INPUT RECORDS:
-- Opening Marker --
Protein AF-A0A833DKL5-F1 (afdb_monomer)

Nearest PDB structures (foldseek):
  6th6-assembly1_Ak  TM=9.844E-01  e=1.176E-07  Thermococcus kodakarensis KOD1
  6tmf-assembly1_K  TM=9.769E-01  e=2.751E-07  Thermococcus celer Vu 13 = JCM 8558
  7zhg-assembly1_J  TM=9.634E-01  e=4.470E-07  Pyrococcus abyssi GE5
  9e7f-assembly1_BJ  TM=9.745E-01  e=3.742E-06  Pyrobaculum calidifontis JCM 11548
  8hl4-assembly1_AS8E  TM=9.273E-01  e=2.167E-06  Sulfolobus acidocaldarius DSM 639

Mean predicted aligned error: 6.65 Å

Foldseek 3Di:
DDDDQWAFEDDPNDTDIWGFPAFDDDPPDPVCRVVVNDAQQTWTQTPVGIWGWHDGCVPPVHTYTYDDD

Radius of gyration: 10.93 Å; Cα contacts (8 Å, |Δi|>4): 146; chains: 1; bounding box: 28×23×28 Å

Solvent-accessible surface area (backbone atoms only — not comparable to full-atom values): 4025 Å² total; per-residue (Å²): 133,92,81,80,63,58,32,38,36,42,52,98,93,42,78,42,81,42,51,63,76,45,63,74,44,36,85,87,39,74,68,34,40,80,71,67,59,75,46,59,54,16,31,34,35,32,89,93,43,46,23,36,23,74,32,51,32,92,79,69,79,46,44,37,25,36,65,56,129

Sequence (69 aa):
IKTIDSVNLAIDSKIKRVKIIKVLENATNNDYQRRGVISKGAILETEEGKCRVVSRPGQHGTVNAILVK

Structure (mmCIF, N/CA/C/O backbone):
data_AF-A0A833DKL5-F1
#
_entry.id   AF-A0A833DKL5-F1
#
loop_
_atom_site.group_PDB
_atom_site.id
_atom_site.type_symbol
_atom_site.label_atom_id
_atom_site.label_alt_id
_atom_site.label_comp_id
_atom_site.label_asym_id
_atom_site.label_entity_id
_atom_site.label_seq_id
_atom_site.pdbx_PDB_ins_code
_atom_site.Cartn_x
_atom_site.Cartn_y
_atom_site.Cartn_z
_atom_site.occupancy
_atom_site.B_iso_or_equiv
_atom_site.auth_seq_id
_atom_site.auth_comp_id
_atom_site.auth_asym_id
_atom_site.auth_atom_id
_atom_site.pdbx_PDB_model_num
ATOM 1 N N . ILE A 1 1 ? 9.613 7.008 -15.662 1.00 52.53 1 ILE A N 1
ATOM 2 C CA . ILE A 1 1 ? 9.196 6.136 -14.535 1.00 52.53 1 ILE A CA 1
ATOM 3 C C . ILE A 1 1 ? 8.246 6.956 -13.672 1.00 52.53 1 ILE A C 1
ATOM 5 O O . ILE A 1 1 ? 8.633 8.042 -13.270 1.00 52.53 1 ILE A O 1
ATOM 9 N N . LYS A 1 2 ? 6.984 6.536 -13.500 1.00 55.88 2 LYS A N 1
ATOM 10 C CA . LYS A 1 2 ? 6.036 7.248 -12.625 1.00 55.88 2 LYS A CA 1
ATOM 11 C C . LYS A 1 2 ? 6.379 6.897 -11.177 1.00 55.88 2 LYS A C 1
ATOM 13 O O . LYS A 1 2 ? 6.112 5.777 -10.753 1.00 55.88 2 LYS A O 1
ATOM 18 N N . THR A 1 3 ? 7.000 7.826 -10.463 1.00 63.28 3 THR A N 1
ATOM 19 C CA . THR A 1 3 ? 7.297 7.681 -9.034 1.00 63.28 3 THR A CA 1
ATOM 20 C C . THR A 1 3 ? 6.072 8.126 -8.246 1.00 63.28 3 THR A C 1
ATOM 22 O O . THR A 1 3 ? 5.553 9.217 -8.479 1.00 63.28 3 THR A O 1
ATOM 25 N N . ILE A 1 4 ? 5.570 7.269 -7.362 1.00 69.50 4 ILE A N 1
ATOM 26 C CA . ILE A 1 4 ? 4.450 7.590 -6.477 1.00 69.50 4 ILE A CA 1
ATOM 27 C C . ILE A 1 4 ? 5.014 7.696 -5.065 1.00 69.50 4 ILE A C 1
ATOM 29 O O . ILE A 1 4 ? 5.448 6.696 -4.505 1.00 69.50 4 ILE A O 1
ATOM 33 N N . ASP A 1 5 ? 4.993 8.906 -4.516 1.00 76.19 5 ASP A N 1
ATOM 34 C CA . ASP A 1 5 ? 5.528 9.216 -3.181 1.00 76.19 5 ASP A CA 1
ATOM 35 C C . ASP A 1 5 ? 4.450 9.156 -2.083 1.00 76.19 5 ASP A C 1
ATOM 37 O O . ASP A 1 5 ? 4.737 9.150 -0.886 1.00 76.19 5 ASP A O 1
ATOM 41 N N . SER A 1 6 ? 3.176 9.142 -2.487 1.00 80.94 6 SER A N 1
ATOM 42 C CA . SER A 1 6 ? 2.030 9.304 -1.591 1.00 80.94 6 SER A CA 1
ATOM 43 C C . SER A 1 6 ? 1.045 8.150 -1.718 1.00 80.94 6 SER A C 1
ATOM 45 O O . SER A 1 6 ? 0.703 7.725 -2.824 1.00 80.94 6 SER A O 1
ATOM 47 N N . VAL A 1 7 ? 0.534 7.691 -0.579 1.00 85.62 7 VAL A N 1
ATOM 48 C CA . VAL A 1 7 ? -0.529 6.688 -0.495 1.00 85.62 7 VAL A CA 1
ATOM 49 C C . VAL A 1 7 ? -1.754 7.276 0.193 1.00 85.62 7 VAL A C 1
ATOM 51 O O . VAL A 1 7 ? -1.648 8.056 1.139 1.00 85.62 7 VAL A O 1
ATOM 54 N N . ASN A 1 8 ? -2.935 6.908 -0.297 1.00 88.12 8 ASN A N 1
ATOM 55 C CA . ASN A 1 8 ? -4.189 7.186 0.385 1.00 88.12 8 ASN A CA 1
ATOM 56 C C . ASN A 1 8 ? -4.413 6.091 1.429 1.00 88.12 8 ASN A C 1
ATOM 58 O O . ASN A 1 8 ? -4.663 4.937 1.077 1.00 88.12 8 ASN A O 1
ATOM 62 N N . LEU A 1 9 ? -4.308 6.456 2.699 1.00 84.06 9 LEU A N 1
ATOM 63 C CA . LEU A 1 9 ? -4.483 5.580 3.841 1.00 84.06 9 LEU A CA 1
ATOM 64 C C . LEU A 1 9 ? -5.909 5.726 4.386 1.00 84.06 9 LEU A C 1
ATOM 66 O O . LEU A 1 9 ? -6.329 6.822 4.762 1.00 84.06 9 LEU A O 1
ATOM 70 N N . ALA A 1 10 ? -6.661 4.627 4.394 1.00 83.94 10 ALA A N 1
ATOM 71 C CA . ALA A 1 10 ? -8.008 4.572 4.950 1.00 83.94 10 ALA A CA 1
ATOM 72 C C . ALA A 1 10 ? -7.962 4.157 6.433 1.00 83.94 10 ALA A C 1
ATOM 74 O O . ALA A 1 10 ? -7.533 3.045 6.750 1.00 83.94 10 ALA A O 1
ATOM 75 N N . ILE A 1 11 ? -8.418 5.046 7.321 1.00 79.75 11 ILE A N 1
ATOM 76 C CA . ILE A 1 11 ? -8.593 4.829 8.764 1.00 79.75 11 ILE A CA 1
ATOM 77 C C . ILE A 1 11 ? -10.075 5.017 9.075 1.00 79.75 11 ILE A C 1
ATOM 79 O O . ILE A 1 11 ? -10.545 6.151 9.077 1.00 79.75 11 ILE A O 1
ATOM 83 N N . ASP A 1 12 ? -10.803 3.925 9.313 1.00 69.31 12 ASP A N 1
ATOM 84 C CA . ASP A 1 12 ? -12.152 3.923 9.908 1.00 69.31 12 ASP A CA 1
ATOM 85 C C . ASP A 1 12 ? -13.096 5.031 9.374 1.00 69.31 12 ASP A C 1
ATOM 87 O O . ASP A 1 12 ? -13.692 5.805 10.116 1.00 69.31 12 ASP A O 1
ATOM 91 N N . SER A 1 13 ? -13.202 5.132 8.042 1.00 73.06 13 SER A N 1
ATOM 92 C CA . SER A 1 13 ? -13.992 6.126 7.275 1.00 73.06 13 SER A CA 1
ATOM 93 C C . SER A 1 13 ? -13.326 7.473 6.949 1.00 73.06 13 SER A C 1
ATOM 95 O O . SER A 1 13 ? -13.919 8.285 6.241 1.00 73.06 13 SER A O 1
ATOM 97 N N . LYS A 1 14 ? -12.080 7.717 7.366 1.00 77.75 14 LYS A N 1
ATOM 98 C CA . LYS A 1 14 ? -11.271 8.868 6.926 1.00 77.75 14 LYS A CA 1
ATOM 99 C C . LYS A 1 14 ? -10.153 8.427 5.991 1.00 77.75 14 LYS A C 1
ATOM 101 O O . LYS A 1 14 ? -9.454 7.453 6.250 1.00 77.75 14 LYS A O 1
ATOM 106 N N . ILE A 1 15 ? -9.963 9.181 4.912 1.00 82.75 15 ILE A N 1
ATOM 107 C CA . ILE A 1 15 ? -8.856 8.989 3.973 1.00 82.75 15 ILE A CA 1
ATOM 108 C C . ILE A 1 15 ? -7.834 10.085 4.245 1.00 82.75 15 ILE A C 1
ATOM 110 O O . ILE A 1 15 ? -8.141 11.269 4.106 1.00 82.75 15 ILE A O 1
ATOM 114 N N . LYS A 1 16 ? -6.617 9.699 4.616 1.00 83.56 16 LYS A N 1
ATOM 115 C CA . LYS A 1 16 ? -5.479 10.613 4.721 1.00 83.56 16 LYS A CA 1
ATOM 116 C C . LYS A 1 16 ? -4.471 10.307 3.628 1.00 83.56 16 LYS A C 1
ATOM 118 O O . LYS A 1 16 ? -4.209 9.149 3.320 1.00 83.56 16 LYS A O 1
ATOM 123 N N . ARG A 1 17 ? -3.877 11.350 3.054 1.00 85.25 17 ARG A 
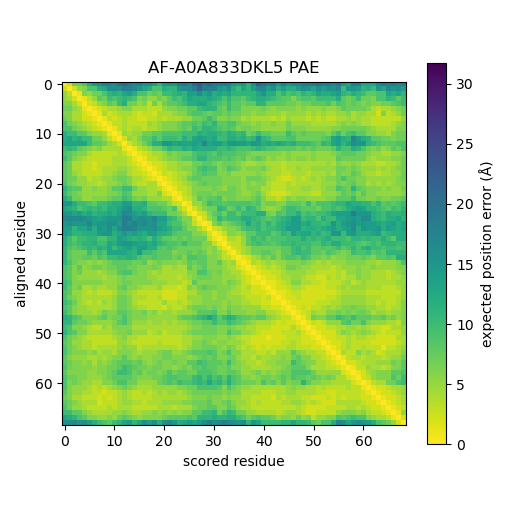N 1
ATOM 124 C CA . ARG A 1 17 ? -2.683 11.198 2.220 1.00 85.25 17 ARG A CA 1
ATOM 125 C C . ARG A 1 17 ? -1.470 11.187 3.126 1.00 85.25 17 ARG A C 1
ATOM 127 O O . ARG A 1 17 ? -1.255 12.146 3.858 1.00 85.25 17 ARG A O 1
ATOM 134 N N . VAL A 1 18 ? -0.705 10.110 3.058 1.00 86
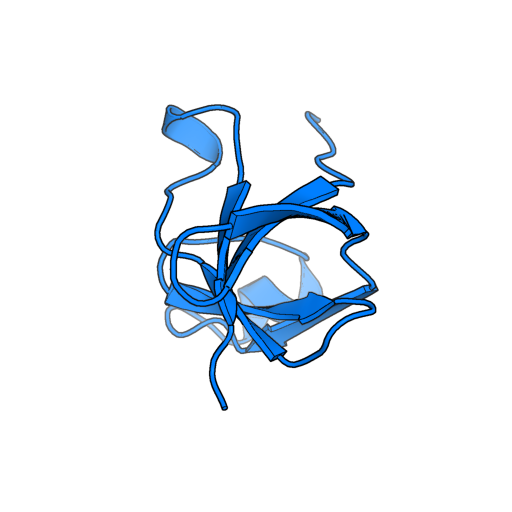.25 18 VAL A N 1
ATOM 135 C CA . VAL A 1 18 ? 0.505 9.918 3.856 1.00 86.25 18 VAL A CA 1
ATOM 136 C C . VAL A 1 18 ? 1.667 9.570 2.938 1.00 86.25 18 VAL A C 1
ATOM 138 O O . VAL A 1 18 ? 1.470 9.050 1.832 1.00 86.25 18 VAL A O 1
ATOM 141 N N . LYS A 1 19 ? 2.884 9.879 3.385 1.00 83.69 19 LYS A N 1
ATOM 142 C CA . LYS A 1 19 ? 4.097 9.517 2.655 1.00 83.69 19 LYS A CA 1
ATOM 143 C C . LYS A 1 19 ? 4.448 8.052 2.872 1.00 83.69 19 LYS A C 1
ATOM 145 O O . LYS A 1 19 ? 4.220 7.485 3.943 1.00 83.69 19 LYS A O 1
ATOM 150 N N . ILE A 1 20 ? 5.003 7.449 1.827 1.00 83.19 20 ILE A N 1
ATOM 151 C CA . ILE A 1 20 ? 5.519 6.082 1.861 1.00 83.19 20 ILE A CA 1
ATOM 152 C C . ILE A 1 20 ? 6.981 6.158 2.304 1.00 83.19 20 ILE A C 1
ATOM 154 O O . ILE A 1 20 ? 7.785 6.810 1.647 1.00 83.19 20 ILE A O 1
ATOM 158 N N . ILE A 1 21 ? 7.328 5.489 3.404 1.00 82.56 21 ILE A N 1
ATOM 159 C CA . ILE A 1 21 ? 8.710 5.422 3.897 1.00 82.56 21 ILE A CA 1
ATOM 160 C C . ILE A 1 21 ? 9.416 4.241 3.235 1.00 82.56 21 ILE A C 1
ATOM 162 O O . ILE A 1 21 ? 10.507 4.379 2.681 1.00 82.56 21 ILE A O 1
ATOM 166 N N . LYS A 1 22 ? 8.789 3.058 3.283 1.00 78.38 22 LYS A N 1
ATOM 167 C CA . LYS A 1 22 ? 9.396 1.823 2.779 1.00 78.38 22 LYS A CA 1
ATOM 168 C C . LYS A 1 22 ? 8.356 0.770 2.407 1.00 78.38 22 LYS A C 1
ATOM 170 O O . LYS A 1 22 ? 7.252 0.741 2.943 1.00 78.38 22 LYS A O 1
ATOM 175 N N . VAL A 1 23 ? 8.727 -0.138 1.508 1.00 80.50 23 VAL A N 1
-- Closing Marker --
All that is needed is the line containing "ATOM 162 O O" and each line after it to the end of the data above, set down exactly.

ATOM 162 O O . ILE A 1 21 ? 10.507 4.379 2.681 1.00 82.56 21 ILE A O 1
ATOM 166 N N . LYS A 1 22 ? 8.789 3.058 3.283 1.00 78.38 22 LYS A N 1
ATOM 167 C CA . LYS A 1 22 ? 9.396 1.823 2.779 1.00 78.38 22 LYS A CA 1
ATOM 168 C C . LYS A 1 22 ? 8.356 0.770 2.407 1.00 78.38 22 LYS A C 1
ATOM 170 O O . LYS A 1 22 ? 7.252 0.741 2.943 1.00 78.38 22 LYS A O 1
ATOM 175 N N . VAL A 1 23 ? 8.727 -0.138 1.508 1.00 80.50 23 VAL A N 1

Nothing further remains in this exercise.